Give back an exact copy of the lines below, from the first through the line with "ATOM 5 O O ."; please stop there.

(Stored entries)
Start of Block

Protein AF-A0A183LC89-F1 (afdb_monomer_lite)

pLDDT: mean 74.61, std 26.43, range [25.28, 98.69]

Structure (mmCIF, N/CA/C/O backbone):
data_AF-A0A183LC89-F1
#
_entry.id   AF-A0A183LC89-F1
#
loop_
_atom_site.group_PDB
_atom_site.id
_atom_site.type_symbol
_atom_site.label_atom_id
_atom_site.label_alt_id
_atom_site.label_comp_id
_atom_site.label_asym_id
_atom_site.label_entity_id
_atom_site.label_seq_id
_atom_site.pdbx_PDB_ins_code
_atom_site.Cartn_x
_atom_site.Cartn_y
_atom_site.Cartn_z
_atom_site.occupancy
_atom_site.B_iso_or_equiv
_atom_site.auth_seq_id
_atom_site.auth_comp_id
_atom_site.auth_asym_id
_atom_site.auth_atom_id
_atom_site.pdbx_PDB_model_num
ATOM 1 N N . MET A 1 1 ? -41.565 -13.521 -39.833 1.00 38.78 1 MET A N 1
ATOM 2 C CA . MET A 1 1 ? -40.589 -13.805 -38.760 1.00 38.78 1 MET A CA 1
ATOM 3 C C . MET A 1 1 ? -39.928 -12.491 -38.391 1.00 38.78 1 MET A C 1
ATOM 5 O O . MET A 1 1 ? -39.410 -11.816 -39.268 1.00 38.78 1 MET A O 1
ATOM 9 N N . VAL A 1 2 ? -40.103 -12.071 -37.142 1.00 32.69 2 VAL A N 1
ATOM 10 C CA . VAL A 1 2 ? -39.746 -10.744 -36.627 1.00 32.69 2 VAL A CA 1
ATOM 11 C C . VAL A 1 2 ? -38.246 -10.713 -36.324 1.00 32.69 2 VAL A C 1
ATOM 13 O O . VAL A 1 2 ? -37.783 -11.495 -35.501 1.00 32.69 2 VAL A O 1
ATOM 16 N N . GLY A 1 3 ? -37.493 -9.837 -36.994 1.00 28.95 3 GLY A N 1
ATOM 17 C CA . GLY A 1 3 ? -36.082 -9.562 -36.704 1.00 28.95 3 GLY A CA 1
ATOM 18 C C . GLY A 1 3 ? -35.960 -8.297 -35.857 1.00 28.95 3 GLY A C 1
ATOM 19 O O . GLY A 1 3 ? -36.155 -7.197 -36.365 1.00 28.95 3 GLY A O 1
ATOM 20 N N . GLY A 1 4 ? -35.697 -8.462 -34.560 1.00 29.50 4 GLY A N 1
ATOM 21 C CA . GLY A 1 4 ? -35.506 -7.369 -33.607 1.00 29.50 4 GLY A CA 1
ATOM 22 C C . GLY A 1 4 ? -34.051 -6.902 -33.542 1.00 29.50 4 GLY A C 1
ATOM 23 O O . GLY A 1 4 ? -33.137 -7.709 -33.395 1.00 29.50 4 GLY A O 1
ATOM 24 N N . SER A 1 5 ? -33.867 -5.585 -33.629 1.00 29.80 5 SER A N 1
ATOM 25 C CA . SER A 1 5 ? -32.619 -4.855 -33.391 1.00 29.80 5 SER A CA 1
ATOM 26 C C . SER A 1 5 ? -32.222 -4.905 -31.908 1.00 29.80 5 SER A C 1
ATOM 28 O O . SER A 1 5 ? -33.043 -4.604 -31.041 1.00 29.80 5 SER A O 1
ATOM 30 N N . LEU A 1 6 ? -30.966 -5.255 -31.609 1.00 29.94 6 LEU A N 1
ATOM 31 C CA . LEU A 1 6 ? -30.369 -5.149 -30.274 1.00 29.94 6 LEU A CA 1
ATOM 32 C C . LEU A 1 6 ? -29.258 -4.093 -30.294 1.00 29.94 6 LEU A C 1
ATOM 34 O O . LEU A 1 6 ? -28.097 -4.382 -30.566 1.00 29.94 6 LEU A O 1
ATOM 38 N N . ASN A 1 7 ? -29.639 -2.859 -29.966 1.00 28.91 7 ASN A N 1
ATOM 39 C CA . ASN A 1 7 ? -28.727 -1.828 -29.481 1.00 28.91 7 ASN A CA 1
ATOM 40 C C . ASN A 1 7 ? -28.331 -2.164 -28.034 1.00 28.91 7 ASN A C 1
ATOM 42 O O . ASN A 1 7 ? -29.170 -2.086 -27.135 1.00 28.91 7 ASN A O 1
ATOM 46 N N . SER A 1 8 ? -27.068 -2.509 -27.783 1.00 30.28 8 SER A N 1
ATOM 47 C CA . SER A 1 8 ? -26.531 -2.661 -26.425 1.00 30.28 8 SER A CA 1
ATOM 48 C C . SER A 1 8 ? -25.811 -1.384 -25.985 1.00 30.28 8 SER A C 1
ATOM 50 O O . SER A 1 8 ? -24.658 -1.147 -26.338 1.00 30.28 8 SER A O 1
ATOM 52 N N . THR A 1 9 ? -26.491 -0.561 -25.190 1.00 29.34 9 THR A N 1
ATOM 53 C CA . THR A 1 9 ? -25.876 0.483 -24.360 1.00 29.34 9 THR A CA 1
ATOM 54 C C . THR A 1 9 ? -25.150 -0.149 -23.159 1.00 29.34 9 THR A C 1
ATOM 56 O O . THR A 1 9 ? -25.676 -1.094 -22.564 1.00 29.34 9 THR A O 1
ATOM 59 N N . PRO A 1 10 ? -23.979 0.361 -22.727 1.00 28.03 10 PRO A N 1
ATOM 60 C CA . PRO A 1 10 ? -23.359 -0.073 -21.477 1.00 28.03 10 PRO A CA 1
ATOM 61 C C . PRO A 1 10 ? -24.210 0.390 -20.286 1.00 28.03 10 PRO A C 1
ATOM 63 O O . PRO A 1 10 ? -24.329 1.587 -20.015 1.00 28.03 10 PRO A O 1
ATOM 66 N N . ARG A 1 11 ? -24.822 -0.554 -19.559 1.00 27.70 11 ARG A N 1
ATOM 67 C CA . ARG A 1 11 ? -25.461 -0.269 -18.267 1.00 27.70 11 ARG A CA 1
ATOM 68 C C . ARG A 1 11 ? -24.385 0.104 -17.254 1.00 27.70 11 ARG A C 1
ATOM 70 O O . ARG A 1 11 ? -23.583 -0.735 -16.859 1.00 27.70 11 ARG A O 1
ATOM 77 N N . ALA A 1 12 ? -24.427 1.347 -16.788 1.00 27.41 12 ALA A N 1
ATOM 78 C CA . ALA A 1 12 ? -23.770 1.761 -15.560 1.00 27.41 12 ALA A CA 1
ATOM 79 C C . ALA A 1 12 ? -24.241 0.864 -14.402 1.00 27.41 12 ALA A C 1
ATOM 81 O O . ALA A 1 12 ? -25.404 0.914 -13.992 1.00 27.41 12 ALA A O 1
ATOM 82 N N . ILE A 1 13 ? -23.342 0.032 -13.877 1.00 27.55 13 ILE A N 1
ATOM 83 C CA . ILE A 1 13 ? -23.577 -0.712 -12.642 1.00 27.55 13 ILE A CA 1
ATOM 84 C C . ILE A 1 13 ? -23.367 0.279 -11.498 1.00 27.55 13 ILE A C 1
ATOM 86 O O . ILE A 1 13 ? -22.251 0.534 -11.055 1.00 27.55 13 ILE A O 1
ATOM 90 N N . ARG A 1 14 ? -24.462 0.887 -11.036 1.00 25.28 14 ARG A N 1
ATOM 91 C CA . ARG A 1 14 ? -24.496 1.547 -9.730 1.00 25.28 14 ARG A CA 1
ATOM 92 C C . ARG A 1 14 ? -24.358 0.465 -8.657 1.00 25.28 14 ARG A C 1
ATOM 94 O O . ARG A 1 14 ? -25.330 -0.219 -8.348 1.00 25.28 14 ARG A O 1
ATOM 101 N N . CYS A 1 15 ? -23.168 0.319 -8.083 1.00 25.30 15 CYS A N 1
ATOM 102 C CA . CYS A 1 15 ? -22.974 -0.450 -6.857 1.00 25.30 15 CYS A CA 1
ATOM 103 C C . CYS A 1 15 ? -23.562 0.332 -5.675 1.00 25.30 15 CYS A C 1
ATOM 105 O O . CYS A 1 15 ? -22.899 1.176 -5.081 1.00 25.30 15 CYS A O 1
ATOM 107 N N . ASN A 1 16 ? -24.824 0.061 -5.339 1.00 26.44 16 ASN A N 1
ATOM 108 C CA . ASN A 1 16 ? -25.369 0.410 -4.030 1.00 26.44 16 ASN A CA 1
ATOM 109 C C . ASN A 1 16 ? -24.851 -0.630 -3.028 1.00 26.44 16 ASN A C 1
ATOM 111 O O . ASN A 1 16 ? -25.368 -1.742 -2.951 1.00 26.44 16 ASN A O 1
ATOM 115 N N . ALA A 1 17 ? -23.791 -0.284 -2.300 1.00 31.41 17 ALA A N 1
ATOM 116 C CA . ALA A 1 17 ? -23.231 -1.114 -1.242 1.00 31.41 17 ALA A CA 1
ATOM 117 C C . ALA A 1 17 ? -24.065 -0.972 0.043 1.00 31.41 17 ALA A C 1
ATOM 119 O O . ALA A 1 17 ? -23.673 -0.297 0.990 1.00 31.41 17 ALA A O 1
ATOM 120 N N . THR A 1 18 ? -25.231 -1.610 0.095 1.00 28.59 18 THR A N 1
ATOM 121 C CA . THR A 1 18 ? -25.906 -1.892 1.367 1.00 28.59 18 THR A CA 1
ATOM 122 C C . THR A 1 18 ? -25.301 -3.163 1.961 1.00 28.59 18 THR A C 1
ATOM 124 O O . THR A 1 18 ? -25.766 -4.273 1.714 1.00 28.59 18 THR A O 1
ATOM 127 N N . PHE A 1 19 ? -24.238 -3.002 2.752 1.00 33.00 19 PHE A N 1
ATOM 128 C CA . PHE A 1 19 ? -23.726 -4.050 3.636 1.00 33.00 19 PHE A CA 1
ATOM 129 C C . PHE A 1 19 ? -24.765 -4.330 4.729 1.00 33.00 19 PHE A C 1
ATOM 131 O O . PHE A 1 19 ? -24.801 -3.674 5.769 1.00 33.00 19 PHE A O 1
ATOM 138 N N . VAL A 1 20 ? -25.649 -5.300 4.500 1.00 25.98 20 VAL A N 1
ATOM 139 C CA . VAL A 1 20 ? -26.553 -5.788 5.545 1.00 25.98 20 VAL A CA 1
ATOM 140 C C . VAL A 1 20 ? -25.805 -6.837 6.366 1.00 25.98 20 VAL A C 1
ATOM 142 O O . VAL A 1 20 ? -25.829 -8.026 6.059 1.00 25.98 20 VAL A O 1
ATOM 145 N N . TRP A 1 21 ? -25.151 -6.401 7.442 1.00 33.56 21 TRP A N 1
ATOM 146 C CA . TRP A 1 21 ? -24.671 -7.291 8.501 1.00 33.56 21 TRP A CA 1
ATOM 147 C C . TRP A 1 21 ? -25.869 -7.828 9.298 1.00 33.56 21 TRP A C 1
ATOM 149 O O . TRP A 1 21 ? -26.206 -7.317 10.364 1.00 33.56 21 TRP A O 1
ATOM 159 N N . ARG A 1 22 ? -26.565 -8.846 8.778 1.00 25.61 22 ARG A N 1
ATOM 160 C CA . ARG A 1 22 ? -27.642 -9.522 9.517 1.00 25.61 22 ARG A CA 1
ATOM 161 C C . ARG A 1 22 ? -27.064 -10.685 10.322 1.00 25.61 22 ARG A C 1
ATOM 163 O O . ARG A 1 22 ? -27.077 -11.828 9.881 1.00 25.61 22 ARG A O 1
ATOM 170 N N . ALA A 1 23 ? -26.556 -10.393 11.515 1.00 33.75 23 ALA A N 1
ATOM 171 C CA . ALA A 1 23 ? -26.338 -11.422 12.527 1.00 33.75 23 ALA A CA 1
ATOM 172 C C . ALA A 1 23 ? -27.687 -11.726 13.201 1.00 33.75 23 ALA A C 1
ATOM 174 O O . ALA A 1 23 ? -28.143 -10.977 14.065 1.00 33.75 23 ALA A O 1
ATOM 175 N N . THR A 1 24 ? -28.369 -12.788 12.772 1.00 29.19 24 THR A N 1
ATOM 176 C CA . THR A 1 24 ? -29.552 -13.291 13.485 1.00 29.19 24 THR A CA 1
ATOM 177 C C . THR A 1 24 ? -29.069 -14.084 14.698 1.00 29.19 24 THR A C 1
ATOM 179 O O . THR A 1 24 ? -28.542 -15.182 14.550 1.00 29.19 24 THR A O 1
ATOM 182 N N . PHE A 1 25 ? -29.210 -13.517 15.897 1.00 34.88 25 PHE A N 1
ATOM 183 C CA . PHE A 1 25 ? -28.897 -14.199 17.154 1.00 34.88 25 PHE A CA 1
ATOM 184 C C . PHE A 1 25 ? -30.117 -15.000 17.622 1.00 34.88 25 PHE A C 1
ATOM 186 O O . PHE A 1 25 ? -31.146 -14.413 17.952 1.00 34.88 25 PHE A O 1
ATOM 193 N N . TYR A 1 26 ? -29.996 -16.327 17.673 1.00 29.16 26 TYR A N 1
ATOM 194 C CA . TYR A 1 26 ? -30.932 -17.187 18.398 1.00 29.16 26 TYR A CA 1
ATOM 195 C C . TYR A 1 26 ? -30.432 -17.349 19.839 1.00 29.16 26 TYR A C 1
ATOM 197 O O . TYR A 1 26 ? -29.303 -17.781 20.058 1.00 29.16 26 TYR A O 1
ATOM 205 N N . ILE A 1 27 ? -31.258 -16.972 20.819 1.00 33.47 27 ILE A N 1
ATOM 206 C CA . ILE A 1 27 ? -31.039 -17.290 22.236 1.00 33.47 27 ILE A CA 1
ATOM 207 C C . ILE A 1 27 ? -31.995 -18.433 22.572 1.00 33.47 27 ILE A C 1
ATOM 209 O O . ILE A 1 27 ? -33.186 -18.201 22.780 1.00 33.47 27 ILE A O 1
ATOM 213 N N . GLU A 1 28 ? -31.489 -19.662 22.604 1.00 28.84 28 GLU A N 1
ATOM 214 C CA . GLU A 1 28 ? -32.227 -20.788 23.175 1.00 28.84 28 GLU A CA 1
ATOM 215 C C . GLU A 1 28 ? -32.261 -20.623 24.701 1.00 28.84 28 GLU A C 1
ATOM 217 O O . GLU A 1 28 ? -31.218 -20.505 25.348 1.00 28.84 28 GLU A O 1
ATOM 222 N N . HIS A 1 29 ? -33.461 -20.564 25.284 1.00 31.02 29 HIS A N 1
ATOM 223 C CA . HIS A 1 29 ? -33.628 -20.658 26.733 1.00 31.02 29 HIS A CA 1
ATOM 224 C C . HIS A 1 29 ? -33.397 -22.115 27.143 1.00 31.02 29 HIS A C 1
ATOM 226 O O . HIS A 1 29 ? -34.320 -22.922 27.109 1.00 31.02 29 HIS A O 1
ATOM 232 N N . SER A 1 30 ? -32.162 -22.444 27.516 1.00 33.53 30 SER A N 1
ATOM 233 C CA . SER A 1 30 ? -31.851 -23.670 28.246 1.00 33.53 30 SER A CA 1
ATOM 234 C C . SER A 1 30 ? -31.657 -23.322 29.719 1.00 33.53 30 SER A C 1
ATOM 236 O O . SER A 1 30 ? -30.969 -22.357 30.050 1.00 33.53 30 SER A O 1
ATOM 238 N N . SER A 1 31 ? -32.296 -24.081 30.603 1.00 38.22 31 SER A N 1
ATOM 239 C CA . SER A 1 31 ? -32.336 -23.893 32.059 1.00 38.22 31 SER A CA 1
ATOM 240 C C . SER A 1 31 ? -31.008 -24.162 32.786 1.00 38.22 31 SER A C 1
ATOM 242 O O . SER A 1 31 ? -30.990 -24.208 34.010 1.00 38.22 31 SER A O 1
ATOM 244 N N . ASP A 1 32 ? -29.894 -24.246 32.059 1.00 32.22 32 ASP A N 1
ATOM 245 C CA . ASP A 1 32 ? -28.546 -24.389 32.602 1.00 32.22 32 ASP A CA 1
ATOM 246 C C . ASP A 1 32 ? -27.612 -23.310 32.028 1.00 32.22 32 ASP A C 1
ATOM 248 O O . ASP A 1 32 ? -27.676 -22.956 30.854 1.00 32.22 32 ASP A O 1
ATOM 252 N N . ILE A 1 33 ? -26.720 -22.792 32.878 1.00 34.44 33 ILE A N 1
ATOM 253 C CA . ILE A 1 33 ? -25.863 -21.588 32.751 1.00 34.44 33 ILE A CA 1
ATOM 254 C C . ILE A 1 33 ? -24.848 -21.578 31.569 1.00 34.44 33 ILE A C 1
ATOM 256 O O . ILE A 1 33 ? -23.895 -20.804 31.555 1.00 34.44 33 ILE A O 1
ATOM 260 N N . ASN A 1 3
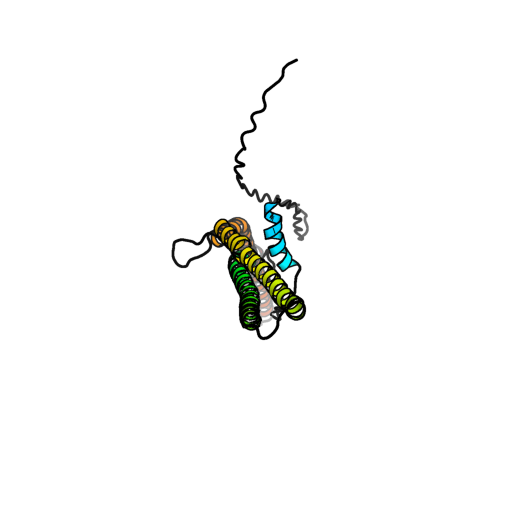4 ? -25.045 -22.351 30.502 1.00 26.95 34 ASN A N 1
ATOM 261 C CA . ASN A 1 34 ? -24.192 -22.320 29.309 1.00 26.95 34 ASN A CA 1
ATOM 262 C C . ASN A 1 34 ? -24.903 -21.709 28.093 1.00 26.95 34 ASN A C 1
ATOM 264 O O . ASN A 1 34 ? -25.518 -22.404 27.287 1.00 26.95 34 ASN A O 1
ATOM 268 N N . VAL A 1 35 ? -24.741 -20.395 27.907 1.00 32.03 35 VAL A N 1
ATOM 269 C CA . VAL A 1 35 ? -25.125 -19.707 26.664 1.00 32.03 35 VAL A CA 1
ATOM 270 C C . VAL A 1 35 ? -24.107 -20.059 25.573 1.00 32.03 35 VAL A C 1
ATOM 272 O O . VAL A 1 35 ? -23.032 -19.463 25.497 1.00 32.03 35 VAL A O 1
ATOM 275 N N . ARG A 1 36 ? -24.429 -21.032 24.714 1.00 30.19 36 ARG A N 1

End of Block

- [WRITTEN ANSWER]
Protein AF-A0A183LC89-F1 (afdb_monomer_lite)

pLDDT: mean 74.61, std 26.43, range [25.28, 98.69]

Structure (mmCIF, N/CA/C/O backbone):
data_AF-A0A183LC89-F1
#
_entry.id   AF-A0A183LC89-F1
#
loop_
_atom_site.group_PDB
_atom_site.id
_atom_site.type_symbol
_atom_site.label_atom_id
_atom_site.label_alt_id
_atom_site.label_comp_id
_atom_site.label_asym_id
_atom_site.label_entity_id
_atom_site.label_seq_id
_atom_site.pdbx_PDB_ins_code
_atom_site.Cartn_x
_atom_site.Cartn_y
_atom_site.Cartn_z
_atom_site.occupancy
_atom_site.B_iso_or_equiv
_atom_site.auth_seq_id
_atom_site.auth_comp_id
_atom_site.auth_asym_id
_atom_site.auth_atom_id
_atom_site.pdbx_PDB_model_num
ATOM 1 N N . MET A 1 1 ? -41.565 -13.521 -39.833 1.00 38.78 1 MET A N 1
ATOM 2 C CA . MET A 1 1 ? -40.589 -13.805 -38.760 1.00 38.78 1 MET A CA 1
ATOM 3 C C . MET A 1 1 ? -39.928 -12.491 -38.391 1.00 38.78 1 MET A C 1
ATOM 5 O O . MET A 1 1 ? -39.410 -11.816 -39.268 1.00 38.78 1 MET A O 1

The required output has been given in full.